*Work required:* Among the lines of data below, reproduce only those from the one with "ATOM 189 N N" through the one with "ATOM 202 O O", exactly as they stand, both ends included.

Stored records
::::::::
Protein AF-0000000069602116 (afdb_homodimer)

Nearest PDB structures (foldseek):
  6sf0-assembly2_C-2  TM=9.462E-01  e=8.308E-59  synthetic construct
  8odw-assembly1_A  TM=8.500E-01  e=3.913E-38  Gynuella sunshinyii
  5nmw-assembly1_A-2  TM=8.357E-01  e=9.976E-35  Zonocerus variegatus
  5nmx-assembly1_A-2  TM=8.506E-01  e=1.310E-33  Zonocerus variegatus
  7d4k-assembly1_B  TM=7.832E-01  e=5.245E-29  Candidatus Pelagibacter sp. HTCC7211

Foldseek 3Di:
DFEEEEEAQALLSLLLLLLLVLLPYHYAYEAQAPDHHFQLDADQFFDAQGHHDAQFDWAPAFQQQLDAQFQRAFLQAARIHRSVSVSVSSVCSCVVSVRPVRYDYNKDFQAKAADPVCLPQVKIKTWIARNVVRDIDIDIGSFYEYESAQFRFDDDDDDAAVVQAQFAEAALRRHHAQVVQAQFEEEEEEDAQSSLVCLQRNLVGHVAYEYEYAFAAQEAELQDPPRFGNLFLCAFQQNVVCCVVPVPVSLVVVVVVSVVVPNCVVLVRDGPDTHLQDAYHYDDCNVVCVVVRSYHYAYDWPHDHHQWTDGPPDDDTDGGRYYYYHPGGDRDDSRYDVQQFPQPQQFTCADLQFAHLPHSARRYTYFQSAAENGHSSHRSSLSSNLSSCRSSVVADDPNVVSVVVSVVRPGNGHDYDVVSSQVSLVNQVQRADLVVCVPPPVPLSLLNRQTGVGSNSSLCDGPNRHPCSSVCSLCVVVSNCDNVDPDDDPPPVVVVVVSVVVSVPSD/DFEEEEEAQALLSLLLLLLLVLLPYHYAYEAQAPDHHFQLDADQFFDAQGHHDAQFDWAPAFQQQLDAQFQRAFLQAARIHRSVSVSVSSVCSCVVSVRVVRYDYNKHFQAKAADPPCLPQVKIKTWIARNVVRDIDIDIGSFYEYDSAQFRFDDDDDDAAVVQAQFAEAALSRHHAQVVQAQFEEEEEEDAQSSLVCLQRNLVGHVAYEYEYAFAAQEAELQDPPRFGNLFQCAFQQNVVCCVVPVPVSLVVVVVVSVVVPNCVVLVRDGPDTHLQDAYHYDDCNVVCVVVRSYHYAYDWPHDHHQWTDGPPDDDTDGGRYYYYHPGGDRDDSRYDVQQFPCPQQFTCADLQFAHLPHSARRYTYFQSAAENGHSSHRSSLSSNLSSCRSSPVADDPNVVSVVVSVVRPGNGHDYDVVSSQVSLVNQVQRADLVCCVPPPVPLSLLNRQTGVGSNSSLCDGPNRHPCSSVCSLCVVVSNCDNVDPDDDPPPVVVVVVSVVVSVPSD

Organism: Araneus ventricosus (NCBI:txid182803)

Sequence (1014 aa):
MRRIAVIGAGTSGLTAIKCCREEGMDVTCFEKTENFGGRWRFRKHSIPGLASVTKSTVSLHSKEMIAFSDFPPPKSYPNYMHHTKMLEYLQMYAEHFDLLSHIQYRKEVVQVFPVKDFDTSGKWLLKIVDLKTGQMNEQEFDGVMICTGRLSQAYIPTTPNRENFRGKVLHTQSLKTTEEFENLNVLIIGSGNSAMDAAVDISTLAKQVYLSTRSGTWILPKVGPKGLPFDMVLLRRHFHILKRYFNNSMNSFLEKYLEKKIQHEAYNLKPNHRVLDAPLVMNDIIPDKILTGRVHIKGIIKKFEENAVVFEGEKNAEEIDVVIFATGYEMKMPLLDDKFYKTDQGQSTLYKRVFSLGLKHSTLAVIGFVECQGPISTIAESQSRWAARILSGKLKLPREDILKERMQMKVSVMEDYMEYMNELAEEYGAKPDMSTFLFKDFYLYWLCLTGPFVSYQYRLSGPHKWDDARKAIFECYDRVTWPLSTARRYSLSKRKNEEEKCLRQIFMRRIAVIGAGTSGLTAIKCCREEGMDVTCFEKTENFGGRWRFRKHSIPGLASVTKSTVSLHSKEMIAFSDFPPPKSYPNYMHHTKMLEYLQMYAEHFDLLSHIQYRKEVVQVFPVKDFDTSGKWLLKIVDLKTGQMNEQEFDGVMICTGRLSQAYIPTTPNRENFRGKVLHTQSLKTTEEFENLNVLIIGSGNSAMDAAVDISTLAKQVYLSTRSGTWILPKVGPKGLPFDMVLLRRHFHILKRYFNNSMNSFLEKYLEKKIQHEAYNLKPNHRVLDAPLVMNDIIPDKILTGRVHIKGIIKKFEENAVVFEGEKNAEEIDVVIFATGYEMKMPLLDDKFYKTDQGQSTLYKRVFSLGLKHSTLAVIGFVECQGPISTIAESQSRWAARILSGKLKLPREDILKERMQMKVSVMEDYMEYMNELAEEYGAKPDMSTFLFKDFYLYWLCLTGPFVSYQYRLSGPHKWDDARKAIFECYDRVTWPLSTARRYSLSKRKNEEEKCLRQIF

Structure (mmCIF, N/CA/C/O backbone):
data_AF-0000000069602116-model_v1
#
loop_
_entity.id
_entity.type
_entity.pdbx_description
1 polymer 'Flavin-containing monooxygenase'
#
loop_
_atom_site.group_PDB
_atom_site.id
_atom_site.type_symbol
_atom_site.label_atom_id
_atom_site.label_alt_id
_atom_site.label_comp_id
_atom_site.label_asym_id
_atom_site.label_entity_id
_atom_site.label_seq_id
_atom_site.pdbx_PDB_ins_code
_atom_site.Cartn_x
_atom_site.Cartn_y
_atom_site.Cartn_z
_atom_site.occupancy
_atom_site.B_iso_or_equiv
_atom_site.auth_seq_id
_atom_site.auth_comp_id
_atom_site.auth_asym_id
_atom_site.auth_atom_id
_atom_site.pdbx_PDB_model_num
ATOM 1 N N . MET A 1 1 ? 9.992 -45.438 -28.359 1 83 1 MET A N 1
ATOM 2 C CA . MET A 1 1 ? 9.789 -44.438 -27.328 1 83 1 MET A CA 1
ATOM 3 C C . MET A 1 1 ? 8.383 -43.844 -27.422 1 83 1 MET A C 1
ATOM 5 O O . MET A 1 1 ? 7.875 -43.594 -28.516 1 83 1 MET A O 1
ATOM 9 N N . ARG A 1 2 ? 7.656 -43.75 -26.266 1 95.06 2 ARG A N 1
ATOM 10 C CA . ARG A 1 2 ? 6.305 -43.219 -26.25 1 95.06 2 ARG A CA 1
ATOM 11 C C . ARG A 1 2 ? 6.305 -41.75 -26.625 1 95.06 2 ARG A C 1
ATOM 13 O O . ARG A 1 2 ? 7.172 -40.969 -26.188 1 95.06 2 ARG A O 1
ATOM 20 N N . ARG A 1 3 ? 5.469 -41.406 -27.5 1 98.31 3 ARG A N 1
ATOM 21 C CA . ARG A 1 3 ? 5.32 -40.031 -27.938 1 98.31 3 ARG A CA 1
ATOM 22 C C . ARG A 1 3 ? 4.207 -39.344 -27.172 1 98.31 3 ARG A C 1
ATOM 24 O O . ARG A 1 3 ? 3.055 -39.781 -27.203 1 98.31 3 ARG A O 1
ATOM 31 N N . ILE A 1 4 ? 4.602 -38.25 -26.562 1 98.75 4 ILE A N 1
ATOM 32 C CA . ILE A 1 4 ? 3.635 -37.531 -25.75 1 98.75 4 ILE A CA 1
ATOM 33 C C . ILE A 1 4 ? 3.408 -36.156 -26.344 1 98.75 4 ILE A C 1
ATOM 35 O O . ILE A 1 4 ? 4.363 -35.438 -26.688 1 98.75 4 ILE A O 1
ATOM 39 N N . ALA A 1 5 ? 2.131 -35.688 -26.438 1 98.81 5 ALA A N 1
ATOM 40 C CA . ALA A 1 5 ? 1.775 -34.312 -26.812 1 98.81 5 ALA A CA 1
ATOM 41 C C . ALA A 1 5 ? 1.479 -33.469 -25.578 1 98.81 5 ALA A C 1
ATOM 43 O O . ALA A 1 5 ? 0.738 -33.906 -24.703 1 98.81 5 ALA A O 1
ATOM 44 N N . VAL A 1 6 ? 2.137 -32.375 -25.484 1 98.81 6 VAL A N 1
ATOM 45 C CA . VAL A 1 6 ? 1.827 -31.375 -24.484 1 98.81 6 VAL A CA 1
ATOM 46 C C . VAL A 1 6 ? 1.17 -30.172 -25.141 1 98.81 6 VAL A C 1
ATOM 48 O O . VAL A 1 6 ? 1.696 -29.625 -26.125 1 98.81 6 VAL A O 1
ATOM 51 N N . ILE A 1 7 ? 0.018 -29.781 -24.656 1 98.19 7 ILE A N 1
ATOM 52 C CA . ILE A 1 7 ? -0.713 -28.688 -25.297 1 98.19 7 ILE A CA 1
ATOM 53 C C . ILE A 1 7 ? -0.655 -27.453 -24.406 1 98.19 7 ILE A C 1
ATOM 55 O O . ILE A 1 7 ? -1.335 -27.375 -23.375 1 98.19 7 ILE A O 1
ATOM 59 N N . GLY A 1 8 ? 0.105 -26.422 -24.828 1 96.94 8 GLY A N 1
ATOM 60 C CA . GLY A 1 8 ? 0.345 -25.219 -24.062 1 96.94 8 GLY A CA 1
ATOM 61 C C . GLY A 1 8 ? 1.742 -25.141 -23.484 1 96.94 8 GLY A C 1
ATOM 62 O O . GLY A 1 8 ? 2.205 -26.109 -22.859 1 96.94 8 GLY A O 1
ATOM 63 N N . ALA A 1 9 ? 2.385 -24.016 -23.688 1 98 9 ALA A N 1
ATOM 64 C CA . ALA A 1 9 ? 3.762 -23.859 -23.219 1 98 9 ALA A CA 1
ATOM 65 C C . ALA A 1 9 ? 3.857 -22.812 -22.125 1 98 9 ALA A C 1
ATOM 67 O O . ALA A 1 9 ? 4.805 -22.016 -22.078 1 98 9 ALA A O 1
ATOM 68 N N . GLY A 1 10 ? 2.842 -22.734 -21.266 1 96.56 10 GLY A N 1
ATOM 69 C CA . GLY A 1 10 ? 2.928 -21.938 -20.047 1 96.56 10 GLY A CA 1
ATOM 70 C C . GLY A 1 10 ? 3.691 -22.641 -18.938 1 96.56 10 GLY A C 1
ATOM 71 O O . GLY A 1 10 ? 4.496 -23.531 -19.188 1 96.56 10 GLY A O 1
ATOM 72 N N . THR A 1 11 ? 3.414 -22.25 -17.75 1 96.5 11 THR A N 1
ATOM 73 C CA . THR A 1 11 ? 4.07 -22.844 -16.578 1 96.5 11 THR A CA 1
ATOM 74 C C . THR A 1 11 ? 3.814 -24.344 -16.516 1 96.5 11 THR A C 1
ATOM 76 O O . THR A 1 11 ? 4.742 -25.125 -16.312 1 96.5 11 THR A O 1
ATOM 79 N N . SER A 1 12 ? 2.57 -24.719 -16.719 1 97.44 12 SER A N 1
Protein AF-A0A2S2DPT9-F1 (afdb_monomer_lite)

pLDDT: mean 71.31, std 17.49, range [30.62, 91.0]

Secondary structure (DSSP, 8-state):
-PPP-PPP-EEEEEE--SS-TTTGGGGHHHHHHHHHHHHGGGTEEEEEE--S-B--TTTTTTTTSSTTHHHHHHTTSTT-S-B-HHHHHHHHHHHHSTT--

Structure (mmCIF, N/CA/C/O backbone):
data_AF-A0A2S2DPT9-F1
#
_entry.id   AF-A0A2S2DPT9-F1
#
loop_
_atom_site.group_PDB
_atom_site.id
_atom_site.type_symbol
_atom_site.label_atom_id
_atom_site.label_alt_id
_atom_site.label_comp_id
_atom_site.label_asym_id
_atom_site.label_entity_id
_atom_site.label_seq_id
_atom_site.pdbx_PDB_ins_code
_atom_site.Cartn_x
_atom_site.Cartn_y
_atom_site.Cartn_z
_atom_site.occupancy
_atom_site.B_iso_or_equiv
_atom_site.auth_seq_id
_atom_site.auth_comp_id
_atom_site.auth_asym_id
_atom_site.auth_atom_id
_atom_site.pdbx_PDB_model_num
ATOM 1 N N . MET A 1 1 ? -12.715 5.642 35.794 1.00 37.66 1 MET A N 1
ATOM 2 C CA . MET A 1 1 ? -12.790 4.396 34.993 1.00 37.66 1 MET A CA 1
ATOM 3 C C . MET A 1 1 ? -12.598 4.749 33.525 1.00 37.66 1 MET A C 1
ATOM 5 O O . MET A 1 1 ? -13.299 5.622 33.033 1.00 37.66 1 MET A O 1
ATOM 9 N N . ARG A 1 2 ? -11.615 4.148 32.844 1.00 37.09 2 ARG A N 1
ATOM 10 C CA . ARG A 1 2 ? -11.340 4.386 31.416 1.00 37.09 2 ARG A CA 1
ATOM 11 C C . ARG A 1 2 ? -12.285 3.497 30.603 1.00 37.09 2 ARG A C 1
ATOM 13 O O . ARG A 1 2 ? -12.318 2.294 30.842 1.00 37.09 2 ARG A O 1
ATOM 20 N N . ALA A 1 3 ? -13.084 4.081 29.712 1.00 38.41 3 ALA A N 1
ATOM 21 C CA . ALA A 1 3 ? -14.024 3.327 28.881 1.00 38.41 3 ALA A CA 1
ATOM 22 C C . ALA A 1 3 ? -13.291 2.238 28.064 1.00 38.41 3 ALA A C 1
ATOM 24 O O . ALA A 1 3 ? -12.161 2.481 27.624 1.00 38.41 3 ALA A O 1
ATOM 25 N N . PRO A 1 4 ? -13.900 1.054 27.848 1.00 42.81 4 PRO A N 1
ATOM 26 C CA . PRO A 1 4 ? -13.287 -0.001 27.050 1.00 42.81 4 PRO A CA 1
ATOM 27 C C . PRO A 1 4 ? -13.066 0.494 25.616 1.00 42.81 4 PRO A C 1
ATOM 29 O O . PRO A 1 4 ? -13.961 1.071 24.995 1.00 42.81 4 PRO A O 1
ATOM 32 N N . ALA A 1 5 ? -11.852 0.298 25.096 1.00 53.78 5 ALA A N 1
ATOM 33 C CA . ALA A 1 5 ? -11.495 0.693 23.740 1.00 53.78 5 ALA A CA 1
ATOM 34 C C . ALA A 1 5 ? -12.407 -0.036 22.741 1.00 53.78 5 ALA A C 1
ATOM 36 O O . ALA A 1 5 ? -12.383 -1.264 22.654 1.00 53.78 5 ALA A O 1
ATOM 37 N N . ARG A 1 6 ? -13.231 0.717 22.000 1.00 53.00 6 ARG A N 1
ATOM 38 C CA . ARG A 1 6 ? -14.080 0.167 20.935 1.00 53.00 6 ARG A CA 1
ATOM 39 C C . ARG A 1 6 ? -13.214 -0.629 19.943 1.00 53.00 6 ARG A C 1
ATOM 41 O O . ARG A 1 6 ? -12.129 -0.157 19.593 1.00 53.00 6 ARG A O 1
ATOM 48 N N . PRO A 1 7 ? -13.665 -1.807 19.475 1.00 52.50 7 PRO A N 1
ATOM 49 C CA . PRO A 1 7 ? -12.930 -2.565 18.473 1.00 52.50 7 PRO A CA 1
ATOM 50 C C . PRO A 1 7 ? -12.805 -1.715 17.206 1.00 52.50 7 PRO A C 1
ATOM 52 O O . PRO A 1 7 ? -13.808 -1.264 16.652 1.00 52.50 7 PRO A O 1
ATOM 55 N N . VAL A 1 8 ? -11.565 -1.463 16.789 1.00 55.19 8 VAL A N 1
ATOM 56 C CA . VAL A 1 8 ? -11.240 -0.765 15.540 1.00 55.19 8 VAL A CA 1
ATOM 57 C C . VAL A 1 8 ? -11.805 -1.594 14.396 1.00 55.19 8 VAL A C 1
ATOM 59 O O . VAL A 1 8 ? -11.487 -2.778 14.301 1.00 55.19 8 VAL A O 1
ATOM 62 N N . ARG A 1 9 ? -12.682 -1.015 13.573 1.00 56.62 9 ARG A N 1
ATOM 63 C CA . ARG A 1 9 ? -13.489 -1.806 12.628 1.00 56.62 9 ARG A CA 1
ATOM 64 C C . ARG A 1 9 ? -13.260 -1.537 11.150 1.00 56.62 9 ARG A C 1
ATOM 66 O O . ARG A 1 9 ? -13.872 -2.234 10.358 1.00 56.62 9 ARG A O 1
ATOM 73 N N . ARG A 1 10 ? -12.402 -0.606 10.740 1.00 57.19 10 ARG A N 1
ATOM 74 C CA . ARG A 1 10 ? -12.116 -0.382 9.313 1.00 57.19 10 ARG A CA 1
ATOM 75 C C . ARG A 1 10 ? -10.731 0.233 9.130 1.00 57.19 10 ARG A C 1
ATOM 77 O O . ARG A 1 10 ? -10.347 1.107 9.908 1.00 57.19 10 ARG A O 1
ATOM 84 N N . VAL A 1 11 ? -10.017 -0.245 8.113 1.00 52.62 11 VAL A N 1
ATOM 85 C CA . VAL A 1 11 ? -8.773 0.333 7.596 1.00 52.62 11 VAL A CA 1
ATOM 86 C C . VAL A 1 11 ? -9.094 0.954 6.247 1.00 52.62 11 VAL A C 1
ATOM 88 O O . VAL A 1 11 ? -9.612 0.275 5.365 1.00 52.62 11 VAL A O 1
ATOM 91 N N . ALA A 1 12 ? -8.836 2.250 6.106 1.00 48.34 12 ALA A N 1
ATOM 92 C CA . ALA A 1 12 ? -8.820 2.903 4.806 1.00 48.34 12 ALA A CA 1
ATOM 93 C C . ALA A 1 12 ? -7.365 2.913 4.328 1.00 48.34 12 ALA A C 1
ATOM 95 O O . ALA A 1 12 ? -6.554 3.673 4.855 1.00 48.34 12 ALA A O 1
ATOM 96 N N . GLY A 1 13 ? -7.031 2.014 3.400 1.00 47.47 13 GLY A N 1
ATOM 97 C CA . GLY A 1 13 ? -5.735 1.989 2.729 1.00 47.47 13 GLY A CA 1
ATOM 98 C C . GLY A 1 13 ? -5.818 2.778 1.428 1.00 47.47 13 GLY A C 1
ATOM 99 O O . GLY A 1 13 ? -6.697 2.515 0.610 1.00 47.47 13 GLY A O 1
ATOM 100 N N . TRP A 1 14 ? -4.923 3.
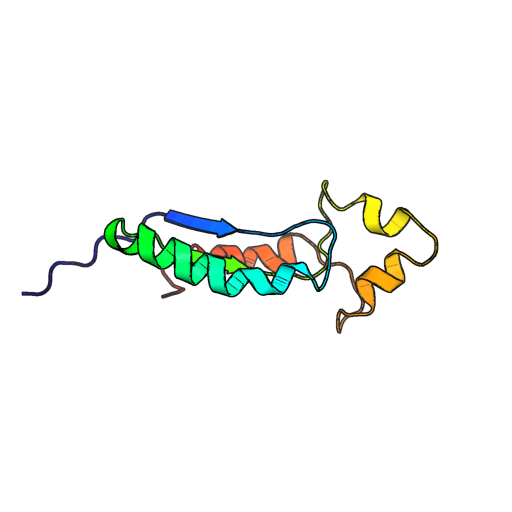744 1.239 1.00 45.50 14 TRP A N 1
ATOM 101 C CA . TRP A 1 14 ? -4.693 4.357 -0.068 1.00 45.50 14 TRP A CA 1
ATOM 102 C C . TRP A 1 14 ? -3.445 3.714 -0.670 1.00 45.50 14 TRP A C 1
ATOM 104 O O . TRP A 1 14 ? -2.356 3.848 -0.111 1.00 45.50 14 TRP A O 1
ATOM 114 N N . ILE A 1 15 ? -3.624 2.969 -1.761 1.00 50.38 15 ILE A N 1
ATOM 115 C CA . ILE A 1 15 ? -2.539 2.389 -2.556 1.00 50.38 15 ILE A CA 1
ATOM 116 C C . ILE A 1 15 ? -2.477 3.226 -3.827 1.00 50.38 15 ILE A C 1
ATOM 118 O O . ILE A 1 15 ? -3.399 3.179 -4.639 1.00 50.38 15 ILE A O 1
ATOM 
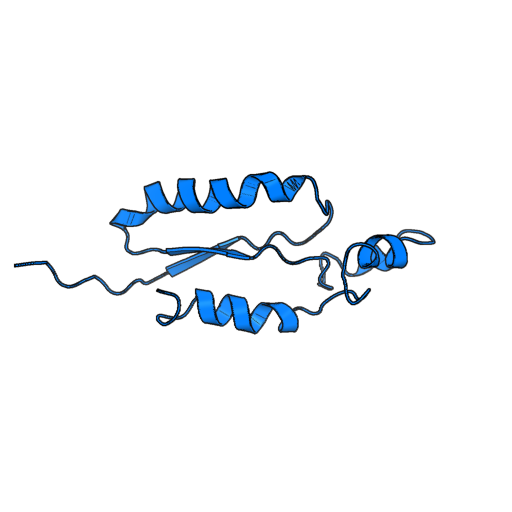122 N N . SER A 1 16 ? -1.426 4.029 -3.983 1.00 45.09 16 SER A N 1
ATOM 123 C CA . SER A 1 16 ? -1.184 4.709 -5.254 1.00 45.09 16 SER A CA 1
ATOM 124 C C . SER A 1 16 ? -0.495 3.720 -6.188 1.00 45.09 16 SER A C 1
ATOM 126 O O . SER A 1 16 ? 0.689 3.439 -6.027 1.00 45.09 16 SER A O 1
ATOM 128 N N . GLY A 1 17 ? -1.252 3.166 -
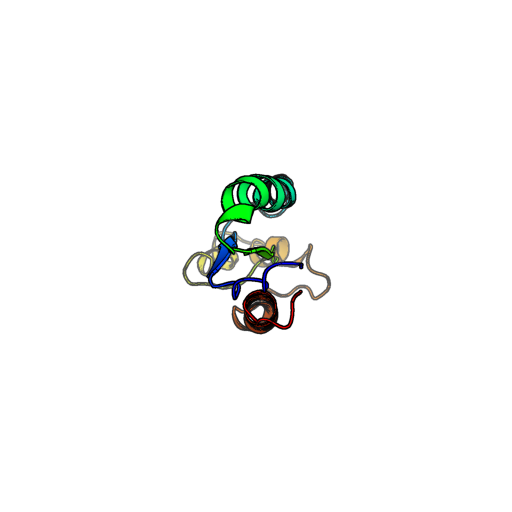7.131 1.00 39.03 17 GLY A N 1
ATOM 129 C CA . GLY A 1 17 ? -0.727 2.467 -8.299 1.00 39.03 17 GLY A CA 1
ATOM 130 C C . GLY A 1 17 ? -0.873 3.353 -9.535 1.00 39.03 17 GLY A C 1
ATOM 131 O O . GLY A 1 17 ? -1.893 4.020 -9.679 1.00 39.03 17 GLY A O 1
ATOM 132 N N . ALA A 1 18 ? 0.138 3.302 -10.404 1.00 36.62 18 ALA A N 1
ATOM 133 C CA . ALA A 1 18 ? 0.266 3.951 -11.714 1.00 36.62 18 ALA A CA 1
ATOM 134 C C . ALA A 1 18 ? 0.840 5.390 -11.754 1.00 36.62 18 ALA A C 1
ATOM 136 O O . ALA A 1 18 ? 0.210 6.369 -11.372 1.00 36.62 18 ALA A O 1
ATOM 137 N N . VAL A 1 19 ? 2.059 5.448 -12.314 1.00 35.50 19 VAL A N 1
ATOM 138 C CA . VAL A 1 19 ? 2.622 6.509 -13.172 1.00 35.50 19 VAL A CA 1
ATOM 139 C C . VAL A 1 19 ? 2.710 7.917 -12.567 1.00 35.50 19 VAL A C 1
ATOM 141 O O . VAL A 1 19 ? 2.031 8.830 -13.008 1.00 35.50 19 VAL A O 1
ATOM 144 N N . ASP A 1 20 ? 3.592 8.086 -11.579 1.00 30.62 20 ASP A N 1
ATOM 145 C CA . ASP A 1 20 ? 4.530 9.226 -11.461 1.00 30.62 20 ASP A CA 1
ATOM 146 C C . ASP A 1 20 ? 5.452 8.950 -10.256 1.00 30.62 20 ASP A C 1
ATOM 148 O O . ASP A 1 20 ? 5.293 9.478 -9.148 1.00 30.62 20 ASP A O 1
ATOM 152 N N . VAL A 1 21 ? 6.357 7.983 -10.432 1.00 41.34 21 VAL A N 1
ATOM 153 C CA . VAL A 1 21 ? 7.338 7.590 -9.410 1.00 41.34 21 VAL A CA 1
ATOM 154 C C . VAL A 1 21 ? 8.160 8.832 -9.026 1.00 41.34 21 VAL A C 1
ATOM 156 O O . VAL A 1 21 ? 8.629 9.566 -9.888 1.00 41.34 21 VAL A O 1
ATOM 159 N N . GLN A 1 22 ? 8.286 9.079 -7.718 1.00 36.75 22 GLN A N 1
ATOM 160 C CA . GLN A 1 22 ? 8.858 10.245 -7.017 1.00 36.75 22 GLN A CA 1
ATOM 161 C C . GLN A 1 22 ? 7.947 11.458 -6.735 1.00 36.75 22 GLN A C 1
ATOM 163 O O . GLN A 1 22 ? 7.902 11.892 -5.582 1.00 36.75 22 GLN A O 1
ATOM 168 N N . ARG A 1 23 ? 7.244 12.055 -7.707 1.00 35.81 23 ARG A N 1
ATOM 169 C CA . ARG A 1 23 ? 6.670 13.410 -7.504 1.00 35.81 23 ARG A CA 1
ATOM 170 C C . ARG A 1 23 ? 5.469 13.443 -6.552 1.00 35.81 23 ARG A C 1
ATOM 172 O O . ARG A 1 23 ? 5.347 14.363 -5.737 1.00 35.81 23 ARG A O 1
ATOM 179 N N . HIS A 1 24 ? 4.632 12.408 -6.590 1.00 41.50 24 HIS A N 1
ATOM 180 C CA . HIS A 1 24 ? 3.409 12.329 -5.784 1.00 41.50 24 HIS A CA 1
ATOM 181 C C . HIS A 1 24 ? 3.591 11.724 -4.385 1.00 41.50 24 HIS A C 1
ATOM 183 O O . HIS A 1 24 ? 2.692 11.848 -3.549 1.00 41.50 24 HIS A O 1
ATOM 189 N N . GLN A 1 25 ? 4.761 11.149 -4.074 1.00 43.56 25 GLN A N 1
ATOM 190 C CA . GLN A 1 25 ? 4.969 10.524 -2.763 1.00 43.56 25 GLN A CA 1
ATOM 191 C C . GLN A 1 25 ? 4.969 11.528 -1.597 1.00 43.56 25 GLN A C 1
ATOM 193 O O . GLN A 1 25 ? 4.717 11.177 -0.443 1.00 43.56 25 GLN A O 1
ATOM 198 N N . SER A 1 26 ? 5.178 12.807 -1.911 1.00 48.00 26 SER A N 1
ATOM 199 C CA . SER A 1 26 ? 5.179 13.924 -0.966 1.00 48.00 26 SER A CA 1
ATOM 200 C C . SER A 1 26 ? 3.843 14.130 -0.227 1.00 48.00 26 SER A C 1
ATOM 202 O O . SER A 1 26 ? 3.836 14.714 0.856 1.00 48.00 26 SER A O 1
ATOM 204 N N . GLY A 1 27 ? 2.718 13.618 -0.749 1.00 52.69 27 GLY A N 1
ATOM 205 C CA . GLY A 1 27 ? 1.389 13.768 -0.135 1.00 52.69 27 GLY A CA 1
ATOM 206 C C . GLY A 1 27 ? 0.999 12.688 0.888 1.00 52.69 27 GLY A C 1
::::::::
*Task solution:*
ATOM 189 N N . GLN A 1 25 ? 4.761 11.149 -4.074 1.00 43.56 25 GLN A N 1
ATOM 190 C CA . GLN A 1 25 ? 4.969 10.524 -2.763 1.00 43.56 25 GLN A CA 1
ATOM 191 C C . GLN A 1 25 ? 4.969 11.528 -1.597 1.00 43.56 25 GLN A C 1
ATOM 193 O O . GLN A 1 25 ? 4.717 11.177 -0.443 1.00 43.56 25 GLN A O 1
ATOM 198 N N . SER A 1 26 ? 5.178 12.807 -1.911 1.00 48.00 26 SER A N 1
ATOM 199 C CA . SER A 1 26 ? 5.179 13.924 -0.966 1.00 48.00 26 SER A CA 1
ATOM 200 C C . SER A 1 26 ? 3.843 14.130 -0.227 1.00 48.00 26 SER A C 1
ATOM 202 O O . SER A 1 26 ? 3.836 14.714 0.856 1.00 48.00 26 SER A O 1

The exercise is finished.